Most BA.2.38 miscalled by Nextclade, and various other miscalled/missing lineages #935

Closed silcn closed 2 years ago

silcn commented 2 years ago

Issue: as it says on the tin. Most BA.2.38 are called as BA.2 by the latest Nextclade. This can be seen by running on any sample of recent sequences from India, of which a substantial proportion are BA.2.38, identified by the S:K417T mutation.

corneliusroemer commented 2 years ago

Thanks for the report @silcn, great spotting.

I have a few ideas for why this may have happened.

silcn commented 2 years ago

@corneliusroemer also BA.2.74 seems to be getting miscalled as BA.2.56.

corneliusroemer commented 2 years ago

The root cause is that I wanted to fix tree structure as homoplasic defining mutations made the wrong lineages group together. I will have to fix differently now that is an issue, via the constraint tree - or calculate branch length differently. Thanks again for the pointer, it's super useful that you share this immediately once you noticed.

corneliusroemer commented 2 years ago

In the BA.2.38 case the problem is that the sequences that were designated by majority also have 6091T, since that's the branch that's common in the UK which sequences much.

As a result, my lineage generator thinks that 6091T is defining. Because the Indian BA.2.38 lack that mutation they are not called as BA.2.38.

Since we do want all of these to be BA.2.38, I'll overwrite the script result so that the UK mutation isn't defining.

I yet have to investigate BA.2.74 miscallling.

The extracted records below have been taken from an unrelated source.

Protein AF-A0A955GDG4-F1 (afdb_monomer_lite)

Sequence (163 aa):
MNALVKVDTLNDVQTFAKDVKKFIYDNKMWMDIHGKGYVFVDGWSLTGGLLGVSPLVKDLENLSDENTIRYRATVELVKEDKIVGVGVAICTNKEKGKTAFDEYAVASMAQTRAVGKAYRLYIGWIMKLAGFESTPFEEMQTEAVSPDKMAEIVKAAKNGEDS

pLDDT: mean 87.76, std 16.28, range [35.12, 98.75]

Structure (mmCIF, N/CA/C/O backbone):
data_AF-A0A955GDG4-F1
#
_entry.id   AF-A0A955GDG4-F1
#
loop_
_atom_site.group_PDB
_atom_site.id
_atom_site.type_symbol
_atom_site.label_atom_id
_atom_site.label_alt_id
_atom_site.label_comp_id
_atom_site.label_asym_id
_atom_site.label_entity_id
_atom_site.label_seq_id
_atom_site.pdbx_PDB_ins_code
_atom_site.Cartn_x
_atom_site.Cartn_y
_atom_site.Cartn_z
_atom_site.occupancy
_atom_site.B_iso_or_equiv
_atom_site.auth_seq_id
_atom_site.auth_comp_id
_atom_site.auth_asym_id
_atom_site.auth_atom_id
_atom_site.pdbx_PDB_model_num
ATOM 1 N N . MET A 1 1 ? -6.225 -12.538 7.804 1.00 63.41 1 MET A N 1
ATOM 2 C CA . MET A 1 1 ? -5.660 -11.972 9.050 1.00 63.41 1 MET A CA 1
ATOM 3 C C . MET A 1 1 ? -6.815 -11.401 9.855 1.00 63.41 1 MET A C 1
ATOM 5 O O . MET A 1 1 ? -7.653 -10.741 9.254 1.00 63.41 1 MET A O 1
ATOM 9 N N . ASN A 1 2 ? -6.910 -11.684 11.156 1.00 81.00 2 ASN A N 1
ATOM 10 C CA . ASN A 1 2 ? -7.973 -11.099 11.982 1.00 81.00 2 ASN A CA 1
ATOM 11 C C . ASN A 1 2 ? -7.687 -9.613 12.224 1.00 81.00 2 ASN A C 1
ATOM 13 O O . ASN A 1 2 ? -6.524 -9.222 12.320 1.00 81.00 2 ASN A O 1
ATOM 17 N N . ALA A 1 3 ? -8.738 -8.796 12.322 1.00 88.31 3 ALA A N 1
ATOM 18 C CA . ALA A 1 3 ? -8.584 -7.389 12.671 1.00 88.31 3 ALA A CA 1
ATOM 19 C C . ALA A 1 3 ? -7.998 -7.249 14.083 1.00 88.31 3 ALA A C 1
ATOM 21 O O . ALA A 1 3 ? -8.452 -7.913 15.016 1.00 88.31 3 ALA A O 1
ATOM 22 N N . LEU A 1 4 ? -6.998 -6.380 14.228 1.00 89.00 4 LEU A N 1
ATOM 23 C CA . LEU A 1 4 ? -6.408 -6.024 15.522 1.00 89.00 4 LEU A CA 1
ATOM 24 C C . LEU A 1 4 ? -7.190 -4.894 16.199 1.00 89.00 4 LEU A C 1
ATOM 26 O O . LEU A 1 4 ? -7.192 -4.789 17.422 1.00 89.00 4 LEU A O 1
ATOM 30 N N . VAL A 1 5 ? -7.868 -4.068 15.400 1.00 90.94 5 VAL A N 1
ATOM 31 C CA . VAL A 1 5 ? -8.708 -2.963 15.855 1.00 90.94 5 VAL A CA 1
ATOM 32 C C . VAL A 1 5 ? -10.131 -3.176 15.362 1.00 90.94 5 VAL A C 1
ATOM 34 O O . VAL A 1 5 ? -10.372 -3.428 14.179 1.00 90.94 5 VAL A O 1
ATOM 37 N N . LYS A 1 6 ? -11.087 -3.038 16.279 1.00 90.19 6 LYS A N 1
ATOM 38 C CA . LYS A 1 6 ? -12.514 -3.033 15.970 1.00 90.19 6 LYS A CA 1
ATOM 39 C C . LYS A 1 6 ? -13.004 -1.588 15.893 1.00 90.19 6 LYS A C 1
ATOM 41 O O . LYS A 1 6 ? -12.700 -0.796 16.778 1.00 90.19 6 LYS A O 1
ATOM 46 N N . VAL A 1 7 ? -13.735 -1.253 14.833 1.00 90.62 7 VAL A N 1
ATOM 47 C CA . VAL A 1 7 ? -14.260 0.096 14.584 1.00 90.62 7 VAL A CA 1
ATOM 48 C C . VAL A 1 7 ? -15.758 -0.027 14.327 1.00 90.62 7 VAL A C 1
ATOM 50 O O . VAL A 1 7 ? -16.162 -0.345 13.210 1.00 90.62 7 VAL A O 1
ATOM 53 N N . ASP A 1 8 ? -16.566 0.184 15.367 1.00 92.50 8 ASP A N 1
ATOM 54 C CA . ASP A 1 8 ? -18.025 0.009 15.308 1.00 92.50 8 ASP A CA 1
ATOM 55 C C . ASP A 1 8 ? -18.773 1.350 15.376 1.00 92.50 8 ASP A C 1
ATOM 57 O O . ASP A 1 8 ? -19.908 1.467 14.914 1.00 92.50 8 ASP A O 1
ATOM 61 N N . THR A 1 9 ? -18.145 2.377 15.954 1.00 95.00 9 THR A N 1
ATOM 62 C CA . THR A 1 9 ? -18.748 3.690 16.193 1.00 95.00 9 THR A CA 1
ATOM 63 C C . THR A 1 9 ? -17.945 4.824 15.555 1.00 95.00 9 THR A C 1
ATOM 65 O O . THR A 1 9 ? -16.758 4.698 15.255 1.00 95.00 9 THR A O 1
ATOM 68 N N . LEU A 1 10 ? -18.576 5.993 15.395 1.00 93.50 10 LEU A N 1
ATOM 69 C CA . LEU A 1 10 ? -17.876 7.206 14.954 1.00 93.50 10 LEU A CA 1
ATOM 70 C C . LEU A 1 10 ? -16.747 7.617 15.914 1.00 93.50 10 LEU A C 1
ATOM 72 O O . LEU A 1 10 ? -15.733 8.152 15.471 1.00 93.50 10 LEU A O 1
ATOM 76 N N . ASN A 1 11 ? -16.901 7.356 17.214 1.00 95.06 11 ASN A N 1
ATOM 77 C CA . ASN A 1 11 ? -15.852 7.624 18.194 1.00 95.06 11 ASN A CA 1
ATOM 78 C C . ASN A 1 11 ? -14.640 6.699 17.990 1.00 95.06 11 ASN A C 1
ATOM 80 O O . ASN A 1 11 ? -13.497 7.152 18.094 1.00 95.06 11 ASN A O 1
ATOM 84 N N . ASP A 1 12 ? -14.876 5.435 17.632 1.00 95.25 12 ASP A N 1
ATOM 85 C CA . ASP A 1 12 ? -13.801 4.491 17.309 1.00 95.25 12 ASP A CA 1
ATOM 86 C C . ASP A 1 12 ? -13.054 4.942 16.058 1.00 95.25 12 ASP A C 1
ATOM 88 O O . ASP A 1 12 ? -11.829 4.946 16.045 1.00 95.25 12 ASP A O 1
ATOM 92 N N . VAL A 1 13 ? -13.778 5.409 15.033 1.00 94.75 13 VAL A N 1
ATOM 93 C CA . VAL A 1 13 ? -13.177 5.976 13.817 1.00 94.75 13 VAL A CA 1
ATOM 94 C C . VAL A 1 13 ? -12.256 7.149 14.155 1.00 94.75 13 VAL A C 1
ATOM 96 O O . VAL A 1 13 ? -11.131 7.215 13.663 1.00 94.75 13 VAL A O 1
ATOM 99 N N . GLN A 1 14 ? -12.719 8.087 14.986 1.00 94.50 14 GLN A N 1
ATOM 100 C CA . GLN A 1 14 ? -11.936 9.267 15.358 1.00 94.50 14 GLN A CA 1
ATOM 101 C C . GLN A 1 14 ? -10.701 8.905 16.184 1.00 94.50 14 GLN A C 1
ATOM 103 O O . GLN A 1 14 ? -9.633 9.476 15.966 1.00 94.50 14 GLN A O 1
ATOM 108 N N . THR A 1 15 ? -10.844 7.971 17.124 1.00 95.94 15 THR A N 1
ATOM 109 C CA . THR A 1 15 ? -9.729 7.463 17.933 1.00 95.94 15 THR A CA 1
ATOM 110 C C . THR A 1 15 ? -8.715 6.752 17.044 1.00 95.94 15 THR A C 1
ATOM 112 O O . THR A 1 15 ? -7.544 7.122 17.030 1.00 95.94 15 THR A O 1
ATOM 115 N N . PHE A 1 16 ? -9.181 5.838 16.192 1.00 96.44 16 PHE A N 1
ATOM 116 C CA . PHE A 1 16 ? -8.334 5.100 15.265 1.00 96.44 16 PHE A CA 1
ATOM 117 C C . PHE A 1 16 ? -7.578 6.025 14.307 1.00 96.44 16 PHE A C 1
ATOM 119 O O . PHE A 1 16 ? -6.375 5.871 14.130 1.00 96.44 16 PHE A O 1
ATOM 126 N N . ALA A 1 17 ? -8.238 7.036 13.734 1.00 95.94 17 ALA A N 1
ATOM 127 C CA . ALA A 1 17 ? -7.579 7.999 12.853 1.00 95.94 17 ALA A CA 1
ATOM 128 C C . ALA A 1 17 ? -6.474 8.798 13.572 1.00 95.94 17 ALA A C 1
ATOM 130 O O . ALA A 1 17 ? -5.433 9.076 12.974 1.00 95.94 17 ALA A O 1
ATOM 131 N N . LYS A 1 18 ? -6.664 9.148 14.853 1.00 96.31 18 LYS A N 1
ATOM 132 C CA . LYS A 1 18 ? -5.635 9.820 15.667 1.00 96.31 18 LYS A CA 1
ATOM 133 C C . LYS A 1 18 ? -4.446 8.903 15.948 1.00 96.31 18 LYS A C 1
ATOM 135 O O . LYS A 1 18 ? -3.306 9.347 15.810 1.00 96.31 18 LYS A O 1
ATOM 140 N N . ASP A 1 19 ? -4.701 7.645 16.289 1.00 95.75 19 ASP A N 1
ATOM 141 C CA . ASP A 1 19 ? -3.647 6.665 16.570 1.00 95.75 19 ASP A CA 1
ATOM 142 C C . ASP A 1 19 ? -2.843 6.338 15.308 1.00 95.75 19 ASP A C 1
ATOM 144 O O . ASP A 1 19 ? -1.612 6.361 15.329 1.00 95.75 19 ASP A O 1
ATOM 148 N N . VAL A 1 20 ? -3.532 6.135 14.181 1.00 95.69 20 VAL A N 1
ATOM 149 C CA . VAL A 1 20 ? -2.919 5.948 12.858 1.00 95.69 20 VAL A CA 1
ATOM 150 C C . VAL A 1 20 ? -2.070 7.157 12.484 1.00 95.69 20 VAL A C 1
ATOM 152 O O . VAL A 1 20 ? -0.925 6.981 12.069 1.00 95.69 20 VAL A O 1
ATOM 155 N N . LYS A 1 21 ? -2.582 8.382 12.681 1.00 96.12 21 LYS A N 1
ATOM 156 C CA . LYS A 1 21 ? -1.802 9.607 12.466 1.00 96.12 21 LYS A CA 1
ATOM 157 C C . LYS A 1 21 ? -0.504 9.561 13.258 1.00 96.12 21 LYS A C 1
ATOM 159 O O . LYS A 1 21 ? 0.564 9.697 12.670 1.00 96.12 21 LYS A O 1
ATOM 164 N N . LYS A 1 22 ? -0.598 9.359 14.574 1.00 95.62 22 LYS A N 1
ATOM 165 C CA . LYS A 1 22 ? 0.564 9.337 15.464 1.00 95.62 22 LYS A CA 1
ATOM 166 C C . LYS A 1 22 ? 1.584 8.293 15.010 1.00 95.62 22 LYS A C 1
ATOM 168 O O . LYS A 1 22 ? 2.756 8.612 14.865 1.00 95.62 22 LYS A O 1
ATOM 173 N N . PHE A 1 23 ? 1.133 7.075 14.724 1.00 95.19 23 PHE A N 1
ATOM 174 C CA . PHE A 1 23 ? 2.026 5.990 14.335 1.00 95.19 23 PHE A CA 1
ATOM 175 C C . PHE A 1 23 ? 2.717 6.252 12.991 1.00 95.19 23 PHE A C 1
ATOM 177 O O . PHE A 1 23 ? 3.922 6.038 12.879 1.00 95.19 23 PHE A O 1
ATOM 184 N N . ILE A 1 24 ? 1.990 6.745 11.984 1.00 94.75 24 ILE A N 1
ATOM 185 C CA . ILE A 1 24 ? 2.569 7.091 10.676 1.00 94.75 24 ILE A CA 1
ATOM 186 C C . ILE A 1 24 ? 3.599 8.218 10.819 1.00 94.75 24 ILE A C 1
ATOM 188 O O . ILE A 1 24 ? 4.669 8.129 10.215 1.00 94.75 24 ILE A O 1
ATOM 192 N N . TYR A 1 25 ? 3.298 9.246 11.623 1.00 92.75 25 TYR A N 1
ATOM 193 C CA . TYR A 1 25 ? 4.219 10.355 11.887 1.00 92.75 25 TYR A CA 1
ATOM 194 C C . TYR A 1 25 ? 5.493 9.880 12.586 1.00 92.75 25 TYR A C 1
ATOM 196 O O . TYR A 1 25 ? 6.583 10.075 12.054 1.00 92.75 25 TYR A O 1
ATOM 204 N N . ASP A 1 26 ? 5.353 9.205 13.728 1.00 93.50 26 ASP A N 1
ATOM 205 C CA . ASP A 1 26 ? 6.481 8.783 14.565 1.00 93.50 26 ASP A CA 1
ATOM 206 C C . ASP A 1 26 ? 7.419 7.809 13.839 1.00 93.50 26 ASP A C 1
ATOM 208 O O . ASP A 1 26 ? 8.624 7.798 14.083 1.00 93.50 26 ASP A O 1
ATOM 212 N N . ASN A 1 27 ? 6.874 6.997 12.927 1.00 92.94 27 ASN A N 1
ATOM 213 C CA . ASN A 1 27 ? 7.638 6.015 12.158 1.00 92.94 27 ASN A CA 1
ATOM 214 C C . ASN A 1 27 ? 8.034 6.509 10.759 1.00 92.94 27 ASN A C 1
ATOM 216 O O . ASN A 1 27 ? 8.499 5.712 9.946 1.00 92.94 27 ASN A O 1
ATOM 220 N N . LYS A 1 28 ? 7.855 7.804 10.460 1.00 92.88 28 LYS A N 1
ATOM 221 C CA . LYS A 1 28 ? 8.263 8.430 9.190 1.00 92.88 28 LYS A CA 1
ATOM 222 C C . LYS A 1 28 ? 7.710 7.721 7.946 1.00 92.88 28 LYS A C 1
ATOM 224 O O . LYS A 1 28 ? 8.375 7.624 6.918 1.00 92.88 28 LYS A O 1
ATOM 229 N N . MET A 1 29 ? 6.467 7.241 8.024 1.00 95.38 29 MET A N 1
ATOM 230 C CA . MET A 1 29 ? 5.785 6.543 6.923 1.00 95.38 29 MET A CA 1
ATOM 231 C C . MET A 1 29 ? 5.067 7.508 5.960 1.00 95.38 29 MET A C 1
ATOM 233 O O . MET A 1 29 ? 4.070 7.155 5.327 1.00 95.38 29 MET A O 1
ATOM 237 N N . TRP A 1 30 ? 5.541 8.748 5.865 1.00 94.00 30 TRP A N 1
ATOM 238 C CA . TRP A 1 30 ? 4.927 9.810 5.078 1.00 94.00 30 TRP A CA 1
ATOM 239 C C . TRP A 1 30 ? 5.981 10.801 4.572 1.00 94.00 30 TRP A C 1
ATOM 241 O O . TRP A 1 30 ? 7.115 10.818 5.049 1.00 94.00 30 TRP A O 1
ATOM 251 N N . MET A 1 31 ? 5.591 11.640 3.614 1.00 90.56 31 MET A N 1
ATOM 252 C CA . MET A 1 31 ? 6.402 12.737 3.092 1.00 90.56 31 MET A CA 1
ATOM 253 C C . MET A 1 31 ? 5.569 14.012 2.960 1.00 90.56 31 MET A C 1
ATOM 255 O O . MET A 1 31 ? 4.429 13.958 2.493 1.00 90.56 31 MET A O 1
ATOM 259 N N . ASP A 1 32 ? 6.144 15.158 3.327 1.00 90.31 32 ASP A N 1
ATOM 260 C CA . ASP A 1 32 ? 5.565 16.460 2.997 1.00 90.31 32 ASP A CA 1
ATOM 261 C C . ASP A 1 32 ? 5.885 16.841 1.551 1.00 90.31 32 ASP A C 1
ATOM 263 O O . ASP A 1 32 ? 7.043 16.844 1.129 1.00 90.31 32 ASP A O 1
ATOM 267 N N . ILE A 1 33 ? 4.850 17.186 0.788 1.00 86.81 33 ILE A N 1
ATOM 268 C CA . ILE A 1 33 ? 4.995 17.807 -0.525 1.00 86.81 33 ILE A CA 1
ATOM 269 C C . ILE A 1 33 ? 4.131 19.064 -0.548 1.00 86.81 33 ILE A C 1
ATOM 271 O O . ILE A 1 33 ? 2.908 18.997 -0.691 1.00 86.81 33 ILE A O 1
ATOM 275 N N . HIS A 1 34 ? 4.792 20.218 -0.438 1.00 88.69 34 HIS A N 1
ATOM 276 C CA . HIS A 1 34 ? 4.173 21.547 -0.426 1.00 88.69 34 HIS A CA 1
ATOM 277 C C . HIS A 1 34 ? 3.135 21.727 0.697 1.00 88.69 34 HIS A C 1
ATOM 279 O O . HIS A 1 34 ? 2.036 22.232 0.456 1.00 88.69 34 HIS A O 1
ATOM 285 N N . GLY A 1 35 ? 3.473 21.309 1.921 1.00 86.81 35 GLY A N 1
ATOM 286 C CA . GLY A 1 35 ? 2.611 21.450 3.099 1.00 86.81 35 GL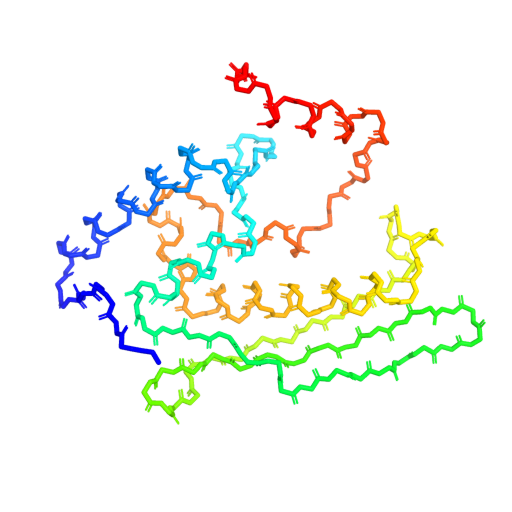Y A CA 1
ATOM 287 C C . GLY A 1 35 ? 1.472 20.430 3.162 1.00 86.81 35 GLY A C 1
ATOM 288 O O . GLY A 1 35 ? 0.496 20.632 3.887 1.00 86.81 35 GLY A O 1
ATOM 289 N N . LYS A 1 36 ? 1.550 19.364 2.360 1.00 89.62 36 LYS A N 1
ATOM 290 C CA . LYS A 1 36 ? 0.587 18.261 2.335 1.00 89.62 36 LYS A CA 1
ATOM 291 C C . LYS A 1 36 ? 1.314 16.953 2.612 1.00 89.62 36 LYS A C 1
ATOM 293 O O . LYS A 1 36 ? 2.249 16.610 1.894 1.00 89.62 36 LYS A O 1
ATOM 298 N N . GLY A 1 37 ? 0.848 16.207 3.611 1.00 92.62 37 GLY A N 1
ATOM 299 C CA . GLY A 1 37 ? 1.430 14.918 3.976 1.00 92.62 37 GLY A CA 1
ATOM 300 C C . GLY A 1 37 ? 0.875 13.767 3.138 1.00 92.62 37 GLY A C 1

By the way, in this case it's not the nextclade version that's relevant (2.3.0) but the dataset version, which you can see here in the line with "Updated: 2022-07-12..."

image

If you do spot any other problems in the future, these are easy to fix so please do tell me about them here - ideally mentioning the version. Maybe you can even figure out what's wrong so the fix can be done very quickly :)

In this case, the way to check is to go to the tree with the sequence that is misassigned, find the branch leading to the lineage that's not getting assigned correctly and see whether the mutations on the branch are correct or could explain why things don't get assigned.

image image

In this case, you can see that extra UK mutation that isn't present in the Indian BA.2.38. Bingo, now one just needs to overwrite here: https://github.com/neherlab/nextclade_data_workflows/blob/feat/gisaid-v2/sars-cov-2/profiles/clades/lineage_overwrite.tsv

BA.2.38 6091 C

I'd be very happy if you flag things you notice, 2 pairs of eyes are better than 1 and I don't think there's anyone out there who knows the lineages better than you!

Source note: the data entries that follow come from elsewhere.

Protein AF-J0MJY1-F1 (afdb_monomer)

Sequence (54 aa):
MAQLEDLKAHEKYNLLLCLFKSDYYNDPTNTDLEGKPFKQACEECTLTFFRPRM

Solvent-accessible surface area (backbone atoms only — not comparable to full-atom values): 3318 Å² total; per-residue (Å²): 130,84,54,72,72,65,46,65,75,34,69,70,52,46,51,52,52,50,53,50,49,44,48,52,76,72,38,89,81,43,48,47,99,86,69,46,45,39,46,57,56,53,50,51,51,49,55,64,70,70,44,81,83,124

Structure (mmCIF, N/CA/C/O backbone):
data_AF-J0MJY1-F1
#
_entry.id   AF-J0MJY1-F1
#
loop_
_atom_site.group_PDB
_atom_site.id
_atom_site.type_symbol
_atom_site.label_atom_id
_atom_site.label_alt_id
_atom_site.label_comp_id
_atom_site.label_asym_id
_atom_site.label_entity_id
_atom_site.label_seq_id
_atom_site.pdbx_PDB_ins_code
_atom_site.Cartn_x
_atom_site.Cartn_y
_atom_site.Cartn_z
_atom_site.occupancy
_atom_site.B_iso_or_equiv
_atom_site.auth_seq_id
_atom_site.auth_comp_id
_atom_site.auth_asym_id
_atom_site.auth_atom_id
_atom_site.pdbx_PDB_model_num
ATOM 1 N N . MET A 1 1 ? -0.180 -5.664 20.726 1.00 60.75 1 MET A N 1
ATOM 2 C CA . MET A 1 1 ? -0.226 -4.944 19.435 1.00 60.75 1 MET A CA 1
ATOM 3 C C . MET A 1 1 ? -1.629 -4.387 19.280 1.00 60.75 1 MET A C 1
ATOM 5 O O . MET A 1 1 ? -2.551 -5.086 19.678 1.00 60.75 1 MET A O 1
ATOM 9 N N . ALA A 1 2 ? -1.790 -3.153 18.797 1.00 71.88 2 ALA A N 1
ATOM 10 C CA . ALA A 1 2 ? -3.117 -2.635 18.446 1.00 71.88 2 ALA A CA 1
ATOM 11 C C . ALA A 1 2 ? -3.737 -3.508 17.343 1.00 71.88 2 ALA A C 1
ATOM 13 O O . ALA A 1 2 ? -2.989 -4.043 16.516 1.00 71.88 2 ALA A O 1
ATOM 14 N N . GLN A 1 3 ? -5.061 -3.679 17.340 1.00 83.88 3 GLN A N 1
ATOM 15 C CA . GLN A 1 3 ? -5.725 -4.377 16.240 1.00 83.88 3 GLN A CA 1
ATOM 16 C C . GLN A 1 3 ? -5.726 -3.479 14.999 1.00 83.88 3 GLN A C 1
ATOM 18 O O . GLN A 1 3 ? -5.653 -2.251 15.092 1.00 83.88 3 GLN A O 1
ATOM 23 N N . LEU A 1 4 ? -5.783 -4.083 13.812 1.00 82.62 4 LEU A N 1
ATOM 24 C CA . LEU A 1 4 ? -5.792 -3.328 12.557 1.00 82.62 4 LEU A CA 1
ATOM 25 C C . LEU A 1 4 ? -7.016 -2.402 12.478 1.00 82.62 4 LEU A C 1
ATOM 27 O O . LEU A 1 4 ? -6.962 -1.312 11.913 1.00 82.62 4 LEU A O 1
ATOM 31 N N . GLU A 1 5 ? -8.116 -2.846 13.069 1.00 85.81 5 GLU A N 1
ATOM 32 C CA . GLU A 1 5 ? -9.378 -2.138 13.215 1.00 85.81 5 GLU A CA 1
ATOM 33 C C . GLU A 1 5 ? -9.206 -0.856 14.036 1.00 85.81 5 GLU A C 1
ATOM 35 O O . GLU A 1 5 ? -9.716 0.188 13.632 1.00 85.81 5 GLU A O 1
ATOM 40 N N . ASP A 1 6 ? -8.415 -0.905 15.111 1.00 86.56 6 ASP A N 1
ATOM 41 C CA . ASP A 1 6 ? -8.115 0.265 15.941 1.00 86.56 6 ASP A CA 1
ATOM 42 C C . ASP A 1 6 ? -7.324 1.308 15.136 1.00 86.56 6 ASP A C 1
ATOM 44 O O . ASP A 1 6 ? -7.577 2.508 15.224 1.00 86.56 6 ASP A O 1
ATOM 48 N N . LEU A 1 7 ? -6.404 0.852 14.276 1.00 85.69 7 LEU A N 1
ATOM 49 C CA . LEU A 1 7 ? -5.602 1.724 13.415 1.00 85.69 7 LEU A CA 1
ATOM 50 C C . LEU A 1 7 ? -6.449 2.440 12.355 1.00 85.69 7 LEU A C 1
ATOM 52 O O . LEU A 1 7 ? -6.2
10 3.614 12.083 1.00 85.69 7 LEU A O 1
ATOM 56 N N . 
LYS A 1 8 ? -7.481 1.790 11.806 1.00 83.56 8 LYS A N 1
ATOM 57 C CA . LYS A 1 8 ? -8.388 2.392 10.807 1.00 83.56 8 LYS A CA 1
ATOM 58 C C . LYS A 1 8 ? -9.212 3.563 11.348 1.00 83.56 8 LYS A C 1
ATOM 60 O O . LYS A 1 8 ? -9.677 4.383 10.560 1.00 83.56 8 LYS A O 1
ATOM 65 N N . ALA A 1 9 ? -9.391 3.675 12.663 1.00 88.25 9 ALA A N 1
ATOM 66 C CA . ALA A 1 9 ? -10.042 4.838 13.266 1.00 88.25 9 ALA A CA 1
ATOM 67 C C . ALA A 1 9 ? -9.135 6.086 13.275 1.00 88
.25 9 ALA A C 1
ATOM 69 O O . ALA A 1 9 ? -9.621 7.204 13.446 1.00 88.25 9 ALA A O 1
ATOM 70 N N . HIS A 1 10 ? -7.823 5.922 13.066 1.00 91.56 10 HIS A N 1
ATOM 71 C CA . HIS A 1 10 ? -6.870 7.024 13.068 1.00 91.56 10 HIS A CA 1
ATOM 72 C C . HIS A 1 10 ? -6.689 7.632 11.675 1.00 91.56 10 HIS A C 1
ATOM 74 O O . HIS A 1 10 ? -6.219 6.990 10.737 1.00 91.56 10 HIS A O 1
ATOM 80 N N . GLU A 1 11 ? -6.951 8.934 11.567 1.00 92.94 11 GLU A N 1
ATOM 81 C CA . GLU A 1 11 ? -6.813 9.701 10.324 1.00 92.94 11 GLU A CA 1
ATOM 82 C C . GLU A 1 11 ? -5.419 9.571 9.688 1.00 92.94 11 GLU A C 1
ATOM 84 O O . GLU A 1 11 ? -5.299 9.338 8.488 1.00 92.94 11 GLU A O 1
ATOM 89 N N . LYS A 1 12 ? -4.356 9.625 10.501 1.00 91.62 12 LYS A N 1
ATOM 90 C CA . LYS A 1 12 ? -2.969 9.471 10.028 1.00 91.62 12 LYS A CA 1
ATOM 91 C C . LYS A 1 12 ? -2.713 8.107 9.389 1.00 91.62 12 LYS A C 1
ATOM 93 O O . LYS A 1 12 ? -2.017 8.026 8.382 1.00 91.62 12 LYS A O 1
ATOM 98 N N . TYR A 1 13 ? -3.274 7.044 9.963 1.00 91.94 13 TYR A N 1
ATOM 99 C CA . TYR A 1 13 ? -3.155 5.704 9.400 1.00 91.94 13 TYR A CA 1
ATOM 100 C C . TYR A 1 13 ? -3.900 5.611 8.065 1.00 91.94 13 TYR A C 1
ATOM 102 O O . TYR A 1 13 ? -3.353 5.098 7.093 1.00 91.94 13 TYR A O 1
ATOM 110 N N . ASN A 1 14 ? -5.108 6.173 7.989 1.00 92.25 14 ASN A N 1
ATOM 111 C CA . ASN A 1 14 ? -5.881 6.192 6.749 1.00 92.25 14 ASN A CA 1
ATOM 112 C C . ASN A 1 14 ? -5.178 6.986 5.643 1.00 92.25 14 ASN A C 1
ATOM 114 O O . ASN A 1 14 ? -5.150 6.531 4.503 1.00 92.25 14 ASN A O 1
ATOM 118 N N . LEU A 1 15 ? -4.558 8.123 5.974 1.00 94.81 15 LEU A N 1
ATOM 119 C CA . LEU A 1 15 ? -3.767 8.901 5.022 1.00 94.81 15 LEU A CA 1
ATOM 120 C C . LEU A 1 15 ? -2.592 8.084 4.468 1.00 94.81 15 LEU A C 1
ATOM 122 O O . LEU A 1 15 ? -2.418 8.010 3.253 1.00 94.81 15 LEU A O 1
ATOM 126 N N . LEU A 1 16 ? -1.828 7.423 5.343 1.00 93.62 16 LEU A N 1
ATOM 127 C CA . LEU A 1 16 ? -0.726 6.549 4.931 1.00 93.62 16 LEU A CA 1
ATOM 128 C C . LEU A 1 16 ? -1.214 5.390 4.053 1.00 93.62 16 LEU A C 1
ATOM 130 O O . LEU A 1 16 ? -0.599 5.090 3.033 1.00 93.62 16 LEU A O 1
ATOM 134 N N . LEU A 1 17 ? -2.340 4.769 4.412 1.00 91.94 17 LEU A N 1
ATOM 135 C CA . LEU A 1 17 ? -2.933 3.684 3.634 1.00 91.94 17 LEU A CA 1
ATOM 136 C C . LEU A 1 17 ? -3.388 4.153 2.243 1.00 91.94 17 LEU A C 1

silcn commented 2 years ago

Thank you for the fix!

The reason for BA.2.74 miscalling seems to be that it isn't actually in the tree yet. I presumed that because BA.2.75 was there it meant BA.2.74 would be too, but I was mistaken :)

silcn commented 2 years ago

Some more issues: BA.5.5 should just be defined by S:T76I, but in the Nextclade tree it also has C245T, C492T and C21108T which are only present in a very small proportion of samples BA.1.1.5, BA.2.19, BA.2.24, BA.2.43, BA.2.59, BA.2.69, BC.1 are missing from the tree (BA.2.43 spotted by @FedeGueli)

corneliusroemer commented 2 years ago

Thanks so much @silcn I'm just making a new tree, you can see the most up to date draft version here: https://nextstrain.org/staging/nextclade/sars-cov-2

There is a bit of a challenge surrounding 29868, it seems to have mutated to A in some of BA.5 - but probably not all. Since the terminals are often missing I'm not quite sure what to do there. If you're interested in investigating that'd be great! Seems to present in all of BA.5.5 for example.

All of the issues you've listed should be fixed (plus some topology issues with BA.2.9.3 for example not branching off BA.2.9 but clustering with BA.2.71.

All these things are super easy to fix as long as someone shares the info with me. This is much appreciated @silcn @FedeGueli @Sinickle & co!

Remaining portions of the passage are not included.